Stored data

▼▼▼

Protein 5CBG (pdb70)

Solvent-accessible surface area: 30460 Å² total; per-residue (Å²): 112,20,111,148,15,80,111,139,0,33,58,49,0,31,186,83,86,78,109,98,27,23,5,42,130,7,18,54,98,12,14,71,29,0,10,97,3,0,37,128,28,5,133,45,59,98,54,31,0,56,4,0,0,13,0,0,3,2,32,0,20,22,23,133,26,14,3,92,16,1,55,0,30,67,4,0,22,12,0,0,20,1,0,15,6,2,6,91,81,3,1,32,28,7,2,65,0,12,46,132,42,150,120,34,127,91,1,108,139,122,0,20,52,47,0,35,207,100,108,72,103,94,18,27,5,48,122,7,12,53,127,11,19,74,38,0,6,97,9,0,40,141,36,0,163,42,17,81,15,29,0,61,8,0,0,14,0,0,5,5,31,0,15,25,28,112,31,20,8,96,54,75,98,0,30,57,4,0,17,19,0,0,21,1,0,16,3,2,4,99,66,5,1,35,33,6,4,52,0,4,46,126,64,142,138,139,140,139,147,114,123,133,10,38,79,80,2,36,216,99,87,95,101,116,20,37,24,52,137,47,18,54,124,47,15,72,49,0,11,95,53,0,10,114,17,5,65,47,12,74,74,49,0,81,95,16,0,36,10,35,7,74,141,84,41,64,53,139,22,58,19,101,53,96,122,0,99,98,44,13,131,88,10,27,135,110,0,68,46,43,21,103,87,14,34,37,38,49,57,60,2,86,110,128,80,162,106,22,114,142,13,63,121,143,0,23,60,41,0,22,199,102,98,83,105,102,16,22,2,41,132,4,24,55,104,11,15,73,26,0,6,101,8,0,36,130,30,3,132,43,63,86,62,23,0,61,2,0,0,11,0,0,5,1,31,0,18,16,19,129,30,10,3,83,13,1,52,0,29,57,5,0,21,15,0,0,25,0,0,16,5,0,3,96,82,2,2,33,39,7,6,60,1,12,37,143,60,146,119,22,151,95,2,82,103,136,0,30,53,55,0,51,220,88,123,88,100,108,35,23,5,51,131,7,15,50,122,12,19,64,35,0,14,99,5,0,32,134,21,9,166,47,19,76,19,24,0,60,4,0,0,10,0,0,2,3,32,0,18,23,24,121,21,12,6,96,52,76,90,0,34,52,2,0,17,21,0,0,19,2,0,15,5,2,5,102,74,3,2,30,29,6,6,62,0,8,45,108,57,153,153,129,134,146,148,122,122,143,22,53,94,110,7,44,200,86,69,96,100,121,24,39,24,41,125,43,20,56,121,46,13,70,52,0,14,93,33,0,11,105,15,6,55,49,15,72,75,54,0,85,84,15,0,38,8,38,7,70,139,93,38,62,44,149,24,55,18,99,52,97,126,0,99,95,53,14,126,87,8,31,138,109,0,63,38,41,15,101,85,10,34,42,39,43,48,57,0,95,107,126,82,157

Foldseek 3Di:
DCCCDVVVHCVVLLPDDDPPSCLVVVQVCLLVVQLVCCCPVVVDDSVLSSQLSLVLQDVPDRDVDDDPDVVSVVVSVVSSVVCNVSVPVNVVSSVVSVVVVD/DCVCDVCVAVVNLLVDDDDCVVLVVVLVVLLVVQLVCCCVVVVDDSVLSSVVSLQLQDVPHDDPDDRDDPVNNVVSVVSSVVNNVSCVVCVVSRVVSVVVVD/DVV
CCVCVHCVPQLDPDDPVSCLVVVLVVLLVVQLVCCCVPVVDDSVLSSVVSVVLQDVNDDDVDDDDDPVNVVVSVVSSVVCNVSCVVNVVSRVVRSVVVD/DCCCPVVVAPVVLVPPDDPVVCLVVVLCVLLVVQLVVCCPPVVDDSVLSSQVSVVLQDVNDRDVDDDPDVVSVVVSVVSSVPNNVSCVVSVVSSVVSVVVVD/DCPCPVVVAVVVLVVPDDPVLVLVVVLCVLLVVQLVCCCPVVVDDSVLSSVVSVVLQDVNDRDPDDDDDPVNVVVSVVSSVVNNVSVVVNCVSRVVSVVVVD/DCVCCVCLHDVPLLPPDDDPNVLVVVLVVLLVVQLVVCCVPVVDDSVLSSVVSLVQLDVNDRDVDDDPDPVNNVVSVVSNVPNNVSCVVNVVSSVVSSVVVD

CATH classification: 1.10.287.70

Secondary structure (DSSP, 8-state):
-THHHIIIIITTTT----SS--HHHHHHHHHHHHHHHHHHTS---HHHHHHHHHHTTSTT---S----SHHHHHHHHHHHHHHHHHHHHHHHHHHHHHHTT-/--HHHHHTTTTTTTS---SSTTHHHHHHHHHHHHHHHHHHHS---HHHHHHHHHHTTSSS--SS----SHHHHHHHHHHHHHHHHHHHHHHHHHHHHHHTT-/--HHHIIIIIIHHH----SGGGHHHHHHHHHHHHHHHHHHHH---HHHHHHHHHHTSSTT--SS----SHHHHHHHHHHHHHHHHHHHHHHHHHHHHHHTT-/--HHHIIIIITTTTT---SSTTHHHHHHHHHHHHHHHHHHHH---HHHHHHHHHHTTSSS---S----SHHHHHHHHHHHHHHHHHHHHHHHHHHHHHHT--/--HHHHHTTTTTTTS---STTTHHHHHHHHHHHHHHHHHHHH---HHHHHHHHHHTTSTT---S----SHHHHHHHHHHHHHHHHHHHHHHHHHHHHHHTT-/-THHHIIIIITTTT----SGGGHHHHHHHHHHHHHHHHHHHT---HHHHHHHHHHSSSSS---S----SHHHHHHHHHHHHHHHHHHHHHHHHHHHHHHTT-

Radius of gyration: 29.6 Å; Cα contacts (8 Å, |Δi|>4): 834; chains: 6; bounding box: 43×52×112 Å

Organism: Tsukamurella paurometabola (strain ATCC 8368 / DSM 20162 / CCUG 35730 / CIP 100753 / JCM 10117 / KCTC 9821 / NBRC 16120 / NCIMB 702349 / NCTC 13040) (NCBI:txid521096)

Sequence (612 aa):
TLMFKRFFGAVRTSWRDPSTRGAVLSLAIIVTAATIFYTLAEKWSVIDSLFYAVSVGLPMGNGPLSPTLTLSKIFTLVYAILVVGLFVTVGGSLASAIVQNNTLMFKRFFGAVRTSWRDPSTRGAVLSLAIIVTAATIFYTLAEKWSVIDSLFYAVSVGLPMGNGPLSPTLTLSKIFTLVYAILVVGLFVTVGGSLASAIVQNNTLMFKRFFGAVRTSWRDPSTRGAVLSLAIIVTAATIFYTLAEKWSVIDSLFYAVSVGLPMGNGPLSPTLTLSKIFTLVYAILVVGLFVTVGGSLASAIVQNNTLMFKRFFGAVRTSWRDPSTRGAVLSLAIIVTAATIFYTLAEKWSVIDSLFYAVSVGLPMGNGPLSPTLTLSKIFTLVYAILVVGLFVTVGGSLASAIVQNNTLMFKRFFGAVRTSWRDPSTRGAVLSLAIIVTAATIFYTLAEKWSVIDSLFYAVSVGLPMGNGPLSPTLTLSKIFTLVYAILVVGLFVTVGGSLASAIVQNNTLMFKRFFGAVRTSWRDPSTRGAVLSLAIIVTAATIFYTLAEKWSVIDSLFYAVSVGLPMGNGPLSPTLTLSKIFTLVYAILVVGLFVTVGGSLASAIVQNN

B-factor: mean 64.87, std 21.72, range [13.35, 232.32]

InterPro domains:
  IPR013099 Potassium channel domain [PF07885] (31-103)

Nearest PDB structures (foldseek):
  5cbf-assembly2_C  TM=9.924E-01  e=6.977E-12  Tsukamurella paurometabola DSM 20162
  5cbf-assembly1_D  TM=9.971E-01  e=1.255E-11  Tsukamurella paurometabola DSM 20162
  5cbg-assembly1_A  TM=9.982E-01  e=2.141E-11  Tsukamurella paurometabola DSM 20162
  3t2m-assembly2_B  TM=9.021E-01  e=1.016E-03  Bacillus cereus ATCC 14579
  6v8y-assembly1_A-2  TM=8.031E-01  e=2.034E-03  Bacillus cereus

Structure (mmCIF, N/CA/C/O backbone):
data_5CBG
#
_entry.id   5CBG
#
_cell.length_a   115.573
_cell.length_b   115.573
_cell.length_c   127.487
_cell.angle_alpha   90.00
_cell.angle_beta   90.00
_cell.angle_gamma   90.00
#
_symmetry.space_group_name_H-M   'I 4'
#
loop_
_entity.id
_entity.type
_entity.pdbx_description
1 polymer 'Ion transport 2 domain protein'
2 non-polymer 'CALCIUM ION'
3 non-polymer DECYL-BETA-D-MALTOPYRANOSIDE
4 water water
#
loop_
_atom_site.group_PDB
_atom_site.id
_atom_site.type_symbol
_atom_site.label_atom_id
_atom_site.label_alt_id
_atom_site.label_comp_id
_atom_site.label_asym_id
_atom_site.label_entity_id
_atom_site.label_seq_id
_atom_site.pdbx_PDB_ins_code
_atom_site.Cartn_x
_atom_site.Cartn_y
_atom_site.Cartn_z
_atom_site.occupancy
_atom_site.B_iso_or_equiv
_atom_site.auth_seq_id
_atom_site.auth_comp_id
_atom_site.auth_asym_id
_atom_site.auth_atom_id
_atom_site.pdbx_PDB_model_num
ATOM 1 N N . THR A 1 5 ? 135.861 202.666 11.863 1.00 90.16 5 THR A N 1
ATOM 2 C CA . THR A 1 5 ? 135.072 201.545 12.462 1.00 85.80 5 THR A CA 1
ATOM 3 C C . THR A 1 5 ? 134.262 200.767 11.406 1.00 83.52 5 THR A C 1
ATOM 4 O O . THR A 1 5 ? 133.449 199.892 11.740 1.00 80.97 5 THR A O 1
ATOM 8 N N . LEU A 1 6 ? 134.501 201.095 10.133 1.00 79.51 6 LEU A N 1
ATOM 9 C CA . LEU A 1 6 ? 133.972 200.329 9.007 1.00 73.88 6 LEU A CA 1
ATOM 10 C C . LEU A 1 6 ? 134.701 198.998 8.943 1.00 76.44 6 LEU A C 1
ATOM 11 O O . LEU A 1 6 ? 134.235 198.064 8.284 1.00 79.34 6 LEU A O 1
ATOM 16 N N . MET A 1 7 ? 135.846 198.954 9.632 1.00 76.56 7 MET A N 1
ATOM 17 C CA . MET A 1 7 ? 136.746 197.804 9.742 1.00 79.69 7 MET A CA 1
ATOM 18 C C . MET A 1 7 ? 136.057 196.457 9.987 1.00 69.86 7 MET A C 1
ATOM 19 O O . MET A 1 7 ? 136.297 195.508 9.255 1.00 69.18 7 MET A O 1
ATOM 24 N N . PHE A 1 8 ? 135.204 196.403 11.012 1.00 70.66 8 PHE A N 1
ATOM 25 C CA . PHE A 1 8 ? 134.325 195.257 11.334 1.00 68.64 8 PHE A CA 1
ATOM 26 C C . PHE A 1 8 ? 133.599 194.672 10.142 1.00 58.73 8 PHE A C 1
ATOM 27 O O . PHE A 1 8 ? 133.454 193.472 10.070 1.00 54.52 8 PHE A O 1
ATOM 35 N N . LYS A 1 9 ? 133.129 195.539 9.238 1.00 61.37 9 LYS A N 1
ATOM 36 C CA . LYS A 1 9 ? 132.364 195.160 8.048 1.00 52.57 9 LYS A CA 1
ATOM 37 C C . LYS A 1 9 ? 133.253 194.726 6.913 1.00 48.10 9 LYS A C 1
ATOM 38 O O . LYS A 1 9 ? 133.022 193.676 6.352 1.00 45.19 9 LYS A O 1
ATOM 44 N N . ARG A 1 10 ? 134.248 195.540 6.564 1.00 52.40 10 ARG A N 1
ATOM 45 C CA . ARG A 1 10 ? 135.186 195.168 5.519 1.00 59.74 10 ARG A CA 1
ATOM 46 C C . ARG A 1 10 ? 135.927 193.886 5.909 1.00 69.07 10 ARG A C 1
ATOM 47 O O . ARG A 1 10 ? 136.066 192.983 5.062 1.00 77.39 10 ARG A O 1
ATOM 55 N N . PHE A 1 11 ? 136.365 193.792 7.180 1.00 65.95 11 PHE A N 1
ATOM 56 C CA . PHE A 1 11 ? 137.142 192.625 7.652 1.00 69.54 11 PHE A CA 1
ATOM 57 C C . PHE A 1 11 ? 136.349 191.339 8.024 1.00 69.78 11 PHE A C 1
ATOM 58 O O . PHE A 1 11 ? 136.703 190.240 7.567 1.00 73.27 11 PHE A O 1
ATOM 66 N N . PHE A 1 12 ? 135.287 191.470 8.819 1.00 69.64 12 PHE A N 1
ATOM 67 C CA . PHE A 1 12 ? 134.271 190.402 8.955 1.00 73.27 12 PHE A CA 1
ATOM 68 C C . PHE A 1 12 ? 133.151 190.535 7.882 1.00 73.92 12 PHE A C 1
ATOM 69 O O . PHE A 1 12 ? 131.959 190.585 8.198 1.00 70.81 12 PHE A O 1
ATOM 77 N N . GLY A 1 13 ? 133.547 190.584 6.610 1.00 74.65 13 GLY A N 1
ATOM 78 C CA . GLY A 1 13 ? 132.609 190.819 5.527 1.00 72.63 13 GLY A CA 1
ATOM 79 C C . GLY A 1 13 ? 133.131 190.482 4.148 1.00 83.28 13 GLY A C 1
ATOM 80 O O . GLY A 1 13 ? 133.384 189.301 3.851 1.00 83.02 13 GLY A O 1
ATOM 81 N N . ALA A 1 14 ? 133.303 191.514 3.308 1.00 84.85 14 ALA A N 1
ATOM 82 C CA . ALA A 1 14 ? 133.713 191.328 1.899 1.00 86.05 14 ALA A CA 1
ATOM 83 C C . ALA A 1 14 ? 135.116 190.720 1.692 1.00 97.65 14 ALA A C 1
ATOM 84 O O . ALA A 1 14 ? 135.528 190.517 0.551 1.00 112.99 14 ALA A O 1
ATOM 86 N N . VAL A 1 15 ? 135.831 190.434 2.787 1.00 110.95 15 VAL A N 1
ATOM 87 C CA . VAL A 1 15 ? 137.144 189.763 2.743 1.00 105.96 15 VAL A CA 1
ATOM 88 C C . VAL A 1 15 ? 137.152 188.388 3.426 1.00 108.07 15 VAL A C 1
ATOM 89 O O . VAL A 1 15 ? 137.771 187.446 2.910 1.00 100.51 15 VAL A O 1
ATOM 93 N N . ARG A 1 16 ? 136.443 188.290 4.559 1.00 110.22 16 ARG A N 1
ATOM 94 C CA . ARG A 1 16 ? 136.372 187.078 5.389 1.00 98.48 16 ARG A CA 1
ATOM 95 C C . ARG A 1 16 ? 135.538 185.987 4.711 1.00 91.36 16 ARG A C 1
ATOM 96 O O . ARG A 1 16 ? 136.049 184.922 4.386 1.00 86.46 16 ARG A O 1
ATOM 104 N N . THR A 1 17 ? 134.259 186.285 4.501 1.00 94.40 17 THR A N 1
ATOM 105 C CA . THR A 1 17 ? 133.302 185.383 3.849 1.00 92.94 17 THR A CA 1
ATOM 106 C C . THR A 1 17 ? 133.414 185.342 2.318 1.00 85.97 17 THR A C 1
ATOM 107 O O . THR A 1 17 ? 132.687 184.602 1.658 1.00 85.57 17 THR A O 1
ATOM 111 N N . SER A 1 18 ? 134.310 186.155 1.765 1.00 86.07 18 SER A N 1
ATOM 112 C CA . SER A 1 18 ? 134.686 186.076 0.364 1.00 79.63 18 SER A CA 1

▲▲▲

*Exercise*: Look back at the data above. Transcribe exactly the lines starting at the line that contains "ATOM 86 N N" and ending at the line that contains "ATOM 94 C CA".

*Solved problem*:
ATOM 86 N N . VAL A 1 15 ? 135.831 190.434 2.787 1.00 110.95 15 VAL A N 1
ATOM 87 C CA . VAL A 1 15 ? 137.144 189.763 2.743 1.00 105.96 15 VAL A CA 1
ATOM 88 C C . VAL A 1 15 ? 137.152 188.388 3.426 1.00 108.07 15 VAL A C 1
ATOM 89 O O . VAL A 1 15 ? 137.771 187.446 2.910 1.00 100.51 15 VAL A O 1
ATOM 93 N N . ARG A 1 16 ? 136.443 188.290 4.559 1.00 110.22 16 ARG A N 1
ATOM 94 C CA . ARG A 1 16 ? 136.372 187.078 5.389 1.00 98.48 16 ARG A CA 1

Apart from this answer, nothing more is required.